Segment Start: The records
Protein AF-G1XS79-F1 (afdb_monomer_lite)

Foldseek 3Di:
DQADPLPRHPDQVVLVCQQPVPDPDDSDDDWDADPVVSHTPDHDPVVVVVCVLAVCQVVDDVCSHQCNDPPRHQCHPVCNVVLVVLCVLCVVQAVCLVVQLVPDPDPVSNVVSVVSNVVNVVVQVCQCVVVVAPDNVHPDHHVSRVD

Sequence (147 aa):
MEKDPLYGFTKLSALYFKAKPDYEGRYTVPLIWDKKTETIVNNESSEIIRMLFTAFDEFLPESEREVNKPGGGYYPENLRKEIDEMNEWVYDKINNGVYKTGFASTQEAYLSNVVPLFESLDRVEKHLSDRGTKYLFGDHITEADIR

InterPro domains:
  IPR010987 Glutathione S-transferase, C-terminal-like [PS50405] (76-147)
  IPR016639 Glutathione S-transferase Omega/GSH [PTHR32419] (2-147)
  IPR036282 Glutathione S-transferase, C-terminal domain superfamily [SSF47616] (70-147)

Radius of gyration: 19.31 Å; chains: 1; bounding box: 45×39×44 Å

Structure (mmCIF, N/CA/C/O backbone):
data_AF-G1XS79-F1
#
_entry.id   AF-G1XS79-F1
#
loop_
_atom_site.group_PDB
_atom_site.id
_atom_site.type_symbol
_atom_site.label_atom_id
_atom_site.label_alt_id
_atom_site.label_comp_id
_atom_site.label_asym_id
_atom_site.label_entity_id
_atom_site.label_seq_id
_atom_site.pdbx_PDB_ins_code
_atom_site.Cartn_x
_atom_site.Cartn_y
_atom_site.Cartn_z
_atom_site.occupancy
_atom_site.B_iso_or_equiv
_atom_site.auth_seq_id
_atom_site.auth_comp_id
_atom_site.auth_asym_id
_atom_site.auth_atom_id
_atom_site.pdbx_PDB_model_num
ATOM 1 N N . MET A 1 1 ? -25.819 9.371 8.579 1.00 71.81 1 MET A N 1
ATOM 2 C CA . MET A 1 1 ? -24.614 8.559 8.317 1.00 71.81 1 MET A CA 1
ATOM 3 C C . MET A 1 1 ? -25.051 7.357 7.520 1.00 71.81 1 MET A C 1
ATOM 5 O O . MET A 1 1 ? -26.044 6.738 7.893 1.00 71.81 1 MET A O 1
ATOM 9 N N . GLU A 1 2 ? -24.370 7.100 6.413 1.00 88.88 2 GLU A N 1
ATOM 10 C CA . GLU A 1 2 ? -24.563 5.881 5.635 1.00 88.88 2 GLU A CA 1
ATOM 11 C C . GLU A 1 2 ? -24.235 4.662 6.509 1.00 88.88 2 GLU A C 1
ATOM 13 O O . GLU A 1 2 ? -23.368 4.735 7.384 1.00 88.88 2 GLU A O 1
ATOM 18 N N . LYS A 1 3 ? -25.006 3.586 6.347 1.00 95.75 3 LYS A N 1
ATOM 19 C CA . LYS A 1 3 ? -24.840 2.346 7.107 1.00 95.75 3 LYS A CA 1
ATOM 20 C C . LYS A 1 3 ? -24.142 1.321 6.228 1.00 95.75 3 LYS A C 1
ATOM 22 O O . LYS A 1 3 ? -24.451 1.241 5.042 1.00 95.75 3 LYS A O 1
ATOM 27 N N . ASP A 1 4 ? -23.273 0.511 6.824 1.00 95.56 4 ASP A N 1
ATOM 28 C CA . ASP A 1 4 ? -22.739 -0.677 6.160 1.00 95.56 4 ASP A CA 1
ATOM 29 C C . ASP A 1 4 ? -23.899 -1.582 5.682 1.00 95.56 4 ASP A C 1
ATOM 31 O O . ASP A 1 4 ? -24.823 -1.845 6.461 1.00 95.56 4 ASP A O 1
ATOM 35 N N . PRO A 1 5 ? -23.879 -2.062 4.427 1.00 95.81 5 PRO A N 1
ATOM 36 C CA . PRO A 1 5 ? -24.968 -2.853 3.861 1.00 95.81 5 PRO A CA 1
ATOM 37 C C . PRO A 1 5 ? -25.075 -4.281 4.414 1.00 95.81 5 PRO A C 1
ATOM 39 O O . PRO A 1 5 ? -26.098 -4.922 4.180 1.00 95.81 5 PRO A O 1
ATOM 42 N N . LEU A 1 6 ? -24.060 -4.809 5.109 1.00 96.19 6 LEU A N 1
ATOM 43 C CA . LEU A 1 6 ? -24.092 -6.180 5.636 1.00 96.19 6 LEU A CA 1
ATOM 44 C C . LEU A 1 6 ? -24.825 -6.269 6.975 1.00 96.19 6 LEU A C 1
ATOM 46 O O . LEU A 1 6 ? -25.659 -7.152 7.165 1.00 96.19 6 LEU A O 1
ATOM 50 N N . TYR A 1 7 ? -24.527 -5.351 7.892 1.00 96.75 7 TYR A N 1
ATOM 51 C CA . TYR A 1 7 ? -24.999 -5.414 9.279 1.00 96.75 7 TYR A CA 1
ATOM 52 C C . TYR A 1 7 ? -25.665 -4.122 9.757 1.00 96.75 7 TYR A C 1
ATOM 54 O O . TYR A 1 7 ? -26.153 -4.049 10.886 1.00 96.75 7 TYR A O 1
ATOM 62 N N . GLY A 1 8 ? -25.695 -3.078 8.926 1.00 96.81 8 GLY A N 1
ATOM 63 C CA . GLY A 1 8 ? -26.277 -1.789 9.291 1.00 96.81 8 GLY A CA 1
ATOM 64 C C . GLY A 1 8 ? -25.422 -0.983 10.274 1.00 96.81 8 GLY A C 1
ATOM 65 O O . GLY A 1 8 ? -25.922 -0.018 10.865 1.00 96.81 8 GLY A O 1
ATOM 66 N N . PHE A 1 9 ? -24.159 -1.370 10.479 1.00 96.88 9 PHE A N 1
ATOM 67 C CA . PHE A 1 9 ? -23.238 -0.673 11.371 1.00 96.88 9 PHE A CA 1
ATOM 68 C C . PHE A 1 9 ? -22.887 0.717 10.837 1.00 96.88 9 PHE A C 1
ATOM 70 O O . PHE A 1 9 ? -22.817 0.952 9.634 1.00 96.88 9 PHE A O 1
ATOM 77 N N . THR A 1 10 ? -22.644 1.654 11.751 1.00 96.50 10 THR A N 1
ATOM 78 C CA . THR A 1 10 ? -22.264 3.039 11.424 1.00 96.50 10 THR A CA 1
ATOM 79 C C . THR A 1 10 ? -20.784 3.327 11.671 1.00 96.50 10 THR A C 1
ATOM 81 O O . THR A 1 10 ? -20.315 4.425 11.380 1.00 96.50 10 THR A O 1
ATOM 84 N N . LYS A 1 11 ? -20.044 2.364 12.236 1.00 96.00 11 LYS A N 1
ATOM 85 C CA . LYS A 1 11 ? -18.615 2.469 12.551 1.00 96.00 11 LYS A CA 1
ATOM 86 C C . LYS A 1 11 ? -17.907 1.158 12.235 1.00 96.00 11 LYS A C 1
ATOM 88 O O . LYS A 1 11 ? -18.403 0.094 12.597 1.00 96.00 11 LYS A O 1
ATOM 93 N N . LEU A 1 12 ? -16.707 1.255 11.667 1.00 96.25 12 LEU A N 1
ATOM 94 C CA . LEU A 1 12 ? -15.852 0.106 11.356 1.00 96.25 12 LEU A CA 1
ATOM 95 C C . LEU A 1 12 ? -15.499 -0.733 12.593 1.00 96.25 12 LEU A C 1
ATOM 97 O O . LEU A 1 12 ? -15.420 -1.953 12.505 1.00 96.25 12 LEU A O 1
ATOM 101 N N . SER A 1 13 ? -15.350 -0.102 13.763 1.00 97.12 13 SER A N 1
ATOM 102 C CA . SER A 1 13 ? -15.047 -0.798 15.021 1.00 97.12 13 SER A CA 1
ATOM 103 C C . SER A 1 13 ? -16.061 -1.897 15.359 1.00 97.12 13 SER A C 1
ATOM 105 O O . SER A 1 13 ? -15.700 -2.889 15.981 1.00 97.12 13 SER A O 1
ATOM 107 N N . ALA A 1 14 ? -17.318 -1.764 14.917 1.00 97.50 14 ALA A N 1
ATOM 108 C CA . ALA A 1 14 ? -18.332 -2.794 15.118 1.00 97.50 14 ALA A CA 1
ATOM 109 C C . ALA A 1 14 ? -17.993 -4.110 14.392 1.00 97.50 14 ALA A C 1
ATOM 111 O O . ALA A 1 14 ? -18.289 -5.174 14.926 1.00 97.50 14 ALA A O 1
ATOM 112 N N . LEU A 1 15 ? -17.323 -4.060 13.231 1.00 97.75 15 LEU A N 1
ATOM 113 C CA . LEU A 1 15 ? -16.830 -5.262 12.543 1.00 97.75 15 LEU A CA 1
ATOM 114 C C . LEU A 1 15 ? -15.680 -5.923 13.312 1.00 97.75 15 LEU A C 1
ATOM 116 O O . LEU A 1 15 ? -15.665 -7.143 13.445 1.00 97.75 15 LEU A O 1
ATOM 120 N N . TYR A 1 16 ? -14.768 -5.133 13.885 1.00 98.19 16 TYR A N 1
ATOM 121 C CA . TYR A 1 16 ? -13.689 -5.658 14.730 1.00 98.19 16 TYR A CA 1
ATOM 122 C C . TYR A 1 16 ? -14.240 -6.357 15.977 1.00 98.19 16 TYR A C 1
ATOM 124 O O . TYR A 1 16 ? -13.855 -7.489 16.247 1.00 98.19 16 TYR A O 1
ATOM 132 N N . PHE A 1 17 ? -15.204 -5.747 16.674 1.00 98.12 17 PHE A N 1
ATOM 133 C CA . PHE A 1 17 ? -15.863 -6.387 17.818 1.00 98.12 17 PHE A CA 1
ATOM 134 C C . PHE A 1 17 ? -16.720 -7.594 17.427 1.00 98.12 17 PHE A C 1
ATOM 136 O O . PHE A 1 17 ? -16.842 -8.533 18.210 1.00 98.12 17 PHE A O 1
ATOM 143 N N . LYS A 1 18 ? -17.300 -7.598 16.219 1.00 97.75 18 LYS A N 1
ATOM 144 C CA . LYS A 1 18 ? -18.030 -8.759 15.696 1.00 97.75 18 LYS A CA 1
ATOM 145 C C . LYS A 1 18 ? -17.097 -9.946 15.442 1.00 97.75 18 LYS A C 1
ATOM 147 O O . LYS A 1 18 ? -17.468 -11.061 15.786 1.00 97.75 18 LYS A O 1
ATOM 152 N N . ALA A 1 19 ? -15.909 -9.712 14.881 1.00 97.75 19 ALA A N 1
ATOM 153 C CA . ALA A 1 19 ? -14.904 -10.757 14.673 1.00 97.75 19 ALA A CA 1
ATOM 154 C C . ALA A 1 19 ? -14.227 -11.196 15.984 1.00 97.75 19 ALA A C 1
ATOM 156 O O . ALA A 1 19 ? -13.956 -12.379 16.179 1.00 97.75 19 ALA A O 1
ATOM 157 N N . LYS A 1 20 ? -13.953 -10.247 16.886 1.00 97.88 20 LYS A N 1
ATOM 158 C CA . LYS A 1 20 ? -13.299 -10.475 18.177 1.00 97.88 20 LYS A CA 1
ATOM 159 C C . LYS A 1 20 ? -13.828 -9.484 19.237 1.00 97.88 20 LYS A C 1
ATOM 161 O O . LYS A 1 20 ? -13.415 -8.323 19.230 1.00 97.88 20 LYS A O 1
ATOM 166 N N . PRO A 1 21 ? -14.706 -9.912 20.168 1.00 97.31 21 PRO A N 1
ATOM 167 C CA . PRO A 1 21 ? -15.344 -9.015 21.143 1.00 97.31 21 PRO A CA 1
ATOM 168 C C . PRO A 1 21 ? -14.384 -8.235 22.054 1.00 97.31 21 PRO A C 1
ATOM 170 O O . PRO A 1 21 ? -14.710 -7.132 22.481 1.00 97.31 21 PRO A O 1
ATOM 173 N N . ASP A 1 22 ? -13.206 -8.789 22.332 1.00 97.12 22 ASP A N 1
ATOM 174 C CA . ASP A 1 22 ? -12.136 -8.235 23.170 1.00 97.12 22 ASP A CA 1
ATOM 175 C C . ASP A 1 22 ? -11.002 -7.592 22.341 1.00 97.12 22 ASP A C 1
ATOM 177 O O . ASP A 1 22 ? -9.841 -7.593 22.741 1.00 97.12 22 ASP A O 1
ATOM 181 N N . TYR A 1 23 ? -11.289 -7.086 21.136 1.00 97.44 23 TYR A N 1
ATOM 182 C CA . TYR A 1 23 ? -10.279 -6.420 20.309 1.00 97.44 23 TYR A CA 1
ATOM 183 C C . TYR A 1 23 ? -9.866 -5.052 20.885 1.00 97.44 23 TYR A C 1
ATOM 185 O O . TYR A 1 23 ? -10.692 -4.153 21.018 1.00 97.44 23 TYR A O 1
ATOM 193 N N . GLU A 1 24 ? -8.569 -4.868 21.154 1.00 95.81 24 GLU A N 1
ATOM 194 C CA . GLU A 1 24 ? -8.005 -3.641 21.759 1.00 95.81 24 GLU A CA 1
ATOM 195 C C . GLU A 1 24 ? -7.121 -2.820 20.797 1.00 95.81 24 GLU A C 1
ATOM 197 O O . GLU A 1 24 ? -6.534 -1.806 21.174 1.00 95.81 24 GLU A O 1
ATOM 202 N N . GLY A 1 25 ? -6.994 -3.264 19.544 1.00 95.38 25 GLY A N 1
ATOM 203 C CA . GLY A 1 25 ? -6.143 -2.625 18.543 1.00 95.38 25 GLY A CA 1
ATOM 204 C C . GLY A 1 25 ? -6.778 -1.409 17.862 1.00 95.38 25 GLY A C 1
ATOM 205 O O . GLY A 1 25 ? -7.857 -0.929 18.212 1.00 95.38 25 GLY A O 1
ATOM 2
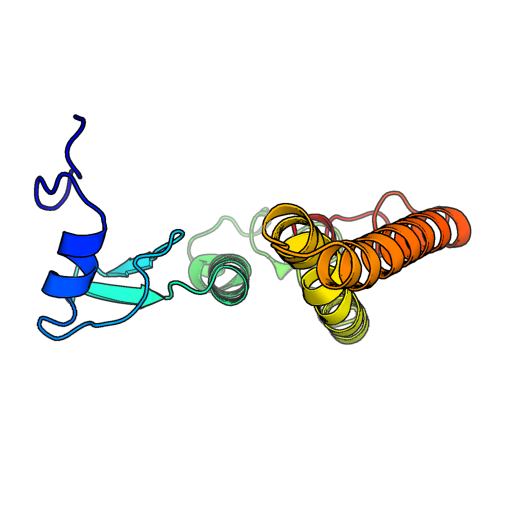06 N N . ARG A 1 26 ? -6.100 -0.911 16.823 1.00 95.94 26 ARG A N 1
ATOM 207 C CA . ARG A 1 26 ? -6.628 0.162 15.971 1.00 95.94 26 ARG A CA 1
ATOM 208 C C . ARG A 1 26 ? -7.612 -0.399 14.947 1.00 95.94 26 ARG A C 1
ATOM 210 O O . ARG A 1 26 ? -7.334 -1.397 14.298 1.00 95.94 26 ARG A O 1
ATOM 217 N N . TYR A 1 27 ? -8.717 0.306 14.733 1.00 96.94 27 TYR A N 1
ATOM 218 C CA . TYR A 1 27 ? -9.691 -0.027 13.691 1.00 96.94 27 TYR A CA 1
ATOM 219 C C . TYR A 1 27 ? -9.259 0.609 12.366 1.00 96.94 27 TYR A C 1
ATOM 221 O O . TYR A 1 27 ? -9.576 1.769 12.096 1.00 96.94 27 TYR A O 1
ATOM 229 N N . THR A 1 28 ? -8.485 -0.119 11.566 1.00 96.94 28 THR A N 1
Segment End: The records
Task goal
In the entries above, the lines between the one holding "ATOM 86 C C" and the one holding "ATOM 101 N N", inclusive, are to be printed exactly as written, and those alone.

Written solution
ATOM 86 C C . LYS A 1 11 ? -17.907 1.158 12.235 1.00 96.00 11 LYS A C 1
ATOM 88 O O . LYS A 1 11 ? -18.403 0.094 12.597 1.00 96.00 11 LYS A O 1
ATOM 93 N N . LEU A 1 12 ? -16.707 1.255 11.667 1.00 96.25 12 LEU A N 1
ATOM 94 C CA . LEU A 1 12 ? -15.852 0.106 11.356 1.00 96.25 12 LEU A CA 1
ATOM 95 C C . LEU A 1 12 ? -15.499 -0.733 12.593 1.00 96.25 12 LEU A C 1
ATOM 97 O O . LEU A 1 12 ? -15.420 -1.953 12.505 1.00 96.25 12 LEU A O 1
ATOM 101 N N . SER A 1 13 ? -15.350 -0.102 13.763 1.00 97.12 13 SER A N 1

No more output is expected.